For most patients, once the symptoms lead them to a doctor, the cancer has spread and the prognosis is bleak.

Those symptoms, for 54-year-old Chris Wilsey, began with a cramp after a lunch in January 2015. That night he could barely sleep.

"It was unbearable," Wilsey said. "Absolutely the worse pain I've ever felt."

He went to the emergency room but tests offered no answers. A doctor asked him to describe his pain on a scale of 1 to 10.

"I was calling it about a 9 and a half," Wilsey said, "and (then it) went to Zero. The pain just disappeared right after the CT scan."

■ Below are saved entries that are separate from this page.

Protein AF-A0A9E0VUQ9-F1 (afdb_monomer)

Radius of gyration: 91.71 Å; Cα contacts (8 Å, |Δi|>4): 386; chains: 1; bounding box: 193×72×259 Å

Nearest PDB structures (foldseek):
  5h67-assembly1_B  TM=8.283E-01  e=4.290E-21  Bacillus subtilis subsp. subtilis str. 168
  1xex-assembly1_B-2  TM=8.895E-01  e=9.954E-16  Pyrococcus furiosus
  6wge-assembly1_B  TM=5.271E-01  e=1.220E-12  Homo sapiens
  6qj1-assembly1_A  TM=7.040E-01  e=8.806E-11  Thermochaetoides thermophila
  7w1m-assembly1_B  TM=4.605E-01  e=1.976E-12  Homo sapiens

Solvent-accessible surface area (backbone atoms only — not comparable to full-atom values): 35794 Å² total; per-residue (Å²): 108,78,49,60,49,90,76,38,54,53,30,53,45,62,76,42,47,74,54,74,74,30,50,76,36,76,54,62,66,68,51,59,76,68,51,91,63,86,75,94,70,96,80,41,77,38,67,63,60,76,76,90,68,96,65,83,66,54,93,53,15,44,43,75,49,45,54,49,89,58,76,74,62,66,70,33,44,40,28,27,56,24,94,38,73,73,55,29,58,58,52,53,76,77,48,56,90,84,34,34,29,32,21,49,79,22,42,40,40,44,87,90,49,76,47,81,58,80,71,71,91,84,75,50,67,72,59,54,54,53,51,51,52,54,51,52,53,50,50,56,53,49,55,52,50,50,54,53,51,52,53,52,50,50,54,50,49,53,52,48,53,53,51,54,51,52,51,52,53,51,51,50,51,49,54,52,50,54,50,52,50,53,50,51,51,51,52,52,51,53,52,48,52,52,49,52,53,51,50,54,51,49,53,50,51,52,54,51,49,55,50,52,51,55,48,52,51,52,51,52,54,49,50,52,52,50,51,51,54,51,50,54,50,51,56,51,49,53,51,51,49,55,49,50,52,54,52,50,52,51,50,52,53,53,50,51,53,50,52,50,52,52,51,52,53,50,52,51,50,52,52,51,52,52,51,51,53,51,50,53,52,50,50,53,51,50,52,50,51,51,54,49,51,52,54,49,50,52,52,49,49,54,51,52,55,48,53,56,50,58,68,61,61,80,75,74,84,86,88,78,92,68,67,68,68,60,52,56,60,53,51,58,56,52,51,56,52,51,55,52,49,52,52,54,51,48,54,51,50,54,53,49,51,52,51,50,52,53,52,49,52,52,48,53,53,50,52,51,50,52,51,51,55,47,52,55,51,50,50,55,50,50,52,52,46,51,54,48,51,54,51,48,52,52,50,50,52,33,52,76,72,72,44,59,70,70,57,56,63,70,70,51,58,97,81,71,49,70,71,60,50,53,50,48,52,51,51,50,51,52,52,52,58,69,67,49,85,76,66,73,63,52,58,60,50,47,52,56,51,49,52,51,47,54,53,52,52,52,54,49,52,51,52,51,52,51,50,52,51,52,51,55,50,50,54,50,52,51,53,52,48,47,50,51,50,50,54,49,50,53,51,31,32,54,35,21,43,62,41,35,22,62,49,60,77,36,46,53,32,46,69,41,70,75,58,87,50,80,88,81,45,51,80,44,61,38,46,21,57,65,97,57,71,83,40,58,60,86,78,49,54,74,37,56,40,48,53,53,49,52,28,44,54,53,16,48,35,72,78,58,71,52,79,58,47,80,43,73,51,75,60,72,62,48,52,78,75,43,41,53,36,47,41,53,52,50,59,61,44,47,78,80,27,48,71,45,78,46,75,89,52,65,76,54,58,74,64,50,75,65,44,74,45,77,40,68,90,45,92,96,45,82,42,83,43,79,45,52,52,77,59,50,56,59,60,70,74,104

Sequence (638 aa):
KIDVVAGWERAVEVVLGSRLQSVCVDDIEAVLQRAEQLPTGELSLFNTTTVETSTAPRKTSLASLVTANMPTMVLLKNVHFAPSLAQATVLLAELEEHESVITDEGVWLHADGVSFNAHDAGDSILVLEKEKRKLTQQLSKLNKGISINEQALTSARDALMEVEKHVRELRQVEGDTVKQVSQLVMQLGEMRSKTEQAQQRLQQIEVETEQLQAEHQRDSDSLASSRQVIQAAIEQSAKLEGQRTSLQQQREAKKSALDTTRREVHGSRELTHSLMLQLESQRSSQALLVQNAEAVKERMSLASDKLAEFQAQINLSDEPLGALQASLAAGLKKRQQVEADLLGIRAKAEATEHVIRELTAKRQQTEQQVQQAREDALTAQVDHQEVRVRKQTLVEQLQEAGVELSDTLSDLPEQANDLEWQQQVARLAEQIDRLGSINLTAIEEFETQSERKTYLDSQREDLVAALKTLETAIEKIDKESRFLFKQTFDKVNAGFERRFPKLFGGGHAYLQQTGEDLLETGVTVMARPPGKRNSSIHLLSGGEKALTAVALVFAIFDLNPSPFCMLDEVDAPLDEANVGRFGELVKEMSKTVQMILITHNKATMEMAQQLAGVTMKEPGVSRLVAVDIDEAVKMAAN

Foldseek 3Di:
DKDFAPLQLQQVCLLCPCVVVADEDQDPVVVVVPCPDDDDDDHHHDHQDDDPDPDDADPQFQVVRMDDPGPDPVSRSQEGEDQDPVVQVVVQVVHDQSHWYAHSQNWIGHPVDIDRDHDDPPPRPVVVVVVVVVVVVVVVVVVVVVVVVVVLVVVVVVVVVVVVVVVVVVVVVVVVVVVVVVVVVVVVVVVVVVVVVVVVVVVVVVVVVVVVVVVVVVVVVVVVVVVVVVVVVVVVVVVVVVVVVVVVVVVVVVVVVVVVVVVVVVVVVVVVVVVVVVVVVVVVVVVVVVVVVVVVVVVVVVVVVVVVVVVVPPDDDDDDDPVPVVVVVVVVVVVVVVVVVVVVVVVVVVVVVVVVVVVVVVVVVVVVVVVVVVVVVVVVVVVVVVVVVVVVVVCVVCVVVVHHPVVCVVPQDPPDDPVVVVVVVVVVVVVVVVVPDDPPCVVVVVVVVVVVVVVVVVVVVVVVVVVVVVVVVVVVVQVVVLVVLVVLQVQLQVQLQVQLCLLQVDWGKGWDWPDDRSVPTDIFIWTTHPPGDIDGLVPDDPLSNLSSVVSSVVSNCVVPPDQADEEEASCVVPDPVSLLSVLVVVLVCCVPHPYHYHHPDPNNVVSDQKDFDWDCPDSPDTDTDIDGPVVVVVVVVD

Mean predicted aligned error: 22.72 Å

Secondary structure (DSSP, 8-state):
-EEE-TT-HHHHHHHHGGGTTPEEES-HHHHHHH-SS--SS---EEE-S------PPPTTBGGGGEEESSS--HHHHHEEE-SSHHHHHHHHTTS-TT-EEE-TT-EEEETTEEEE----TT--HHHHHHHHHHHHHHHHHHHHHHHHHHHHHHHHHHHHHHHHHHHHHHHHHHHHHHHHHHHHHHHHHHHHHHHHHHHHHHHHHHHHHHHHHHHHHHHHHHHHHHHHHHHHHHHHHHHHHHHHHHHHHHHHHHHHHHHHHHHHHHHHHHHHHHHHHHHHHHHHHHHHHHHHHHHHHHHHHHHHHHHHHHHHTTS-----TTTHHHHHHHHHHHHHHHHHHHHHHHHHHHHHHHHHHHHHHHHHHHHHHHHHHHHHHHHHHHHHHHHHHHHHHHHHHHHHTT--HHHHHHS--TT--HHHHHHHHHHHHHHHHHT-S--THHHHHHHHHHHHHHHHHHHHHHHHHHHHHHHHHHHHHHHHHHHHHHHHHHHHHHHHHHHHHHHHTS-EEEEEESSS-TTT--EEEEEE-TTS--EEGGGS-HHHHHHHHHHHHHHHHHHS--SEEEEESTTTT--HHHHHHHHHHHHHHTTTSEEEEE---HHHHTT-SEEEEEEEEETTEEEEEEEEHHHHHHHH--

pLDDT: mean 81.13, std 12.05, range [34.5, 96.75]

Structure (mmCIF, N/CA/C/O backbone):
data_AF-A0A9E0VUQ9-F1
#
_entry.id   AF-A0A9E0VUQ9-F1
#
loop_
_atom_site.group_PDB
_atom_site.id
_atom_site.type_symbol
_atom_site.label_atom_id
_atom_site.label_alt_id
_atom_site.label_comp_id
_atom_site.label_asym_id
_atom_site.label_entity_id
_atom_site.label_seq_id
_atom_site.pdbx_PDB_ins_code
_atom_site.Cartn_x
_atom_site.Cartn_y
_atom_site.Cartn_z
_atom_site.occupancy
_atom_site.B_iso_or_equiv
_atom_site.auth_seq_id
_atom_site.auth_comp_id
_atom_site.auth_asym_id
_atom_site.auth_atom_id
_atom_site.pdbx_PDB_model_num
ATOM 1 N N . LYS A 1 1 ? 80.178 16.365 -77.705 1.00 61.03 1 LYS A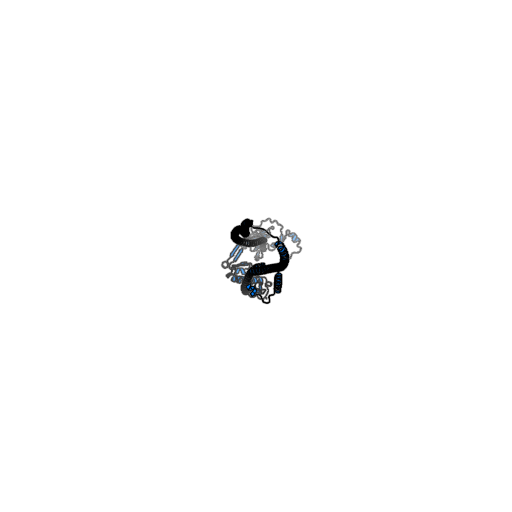 N 1
ATOM 2 C CA . LYS A 1 1 ? 78.736 16.687 -77.870 1.00 61.03 1 LYS A CA 1
ATOM 3 C C . LYS A 1 1 ? 78.609 17.738 -78.952 1.00 61.03 1 LYS A C 1
ATOM 5 O O . LYS A 1 1 ? 79.360 18.706 -78.887 1.00 61.03 1 LYS A O 1
ATOM 10 N N . ILE A 1 2 ? 77.729 17.493 -79.918 1.00 68.12 2 ILE A N 1
ATOM 11 C CA . ILE A 1 2 ? 77.518 18.314 -81.108 1.00 68.12 2 ILE A CA 1
ATOM 12 C C . ILE A 1 2 ? 76.047 18.736 -81.087 1.00 68.12 2 ILE A C 1
ATOM 14 O O . ILE A 1 2 ? 75.180 17.869 -81.060 1.00 68.12 2 ILE A O 1
ATOM 18 N N . ASP A 1 3 ? 75.781 20.036 -81.044 1.00 70.50 3 ASP A N 1
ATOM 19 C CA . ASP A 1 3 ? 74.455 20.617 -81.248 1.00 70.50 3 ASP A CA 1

The only concern was a shadow show on his pancreas in the CT image. A subsequent MRI revealed a serious problem: that bright spot on the right.

"(The spot) is the tumor itself," said Duke surgeon Dr. Christopher Watters. "You do see the tail of the pancreas beyond that."

Further tests, though, showed it had not yet spread.

Watters told Wilsey it was a rare and not necessarily aggressive type of tumor called a neurocystic-endocrine tumor, which occurs about four times for every million people.

It was the same type that Apple Computers founder Steve Jobs had, but Jobs chose not to have surgery and later died from it.

Wilsey followed Watters' advice to remove it. The tumor being isolated in the tail of the organ made the surgery less complex.

"If you're getting rid of the tail of the pancreas, there's no reconstruction to do, you simply get rid of it," Watters said.

Pancreatic tumors, though, are typically not found before they spread and cause symptoms.

"This was a bit of a stroke of luck just because whatever made the abdomen hurt that day allowed us to find this," Watters said.

For Wilsey, the pain was telling him something.

"I interpreted it as a message, and I'm sure it was," Wilsey said. "It was a message I'm glad I listened to."

Watters says Wilsey's case was rare, but it's a mistake to assume pancreatic tumors are always a death sentence.

He says there are often many options for treatment.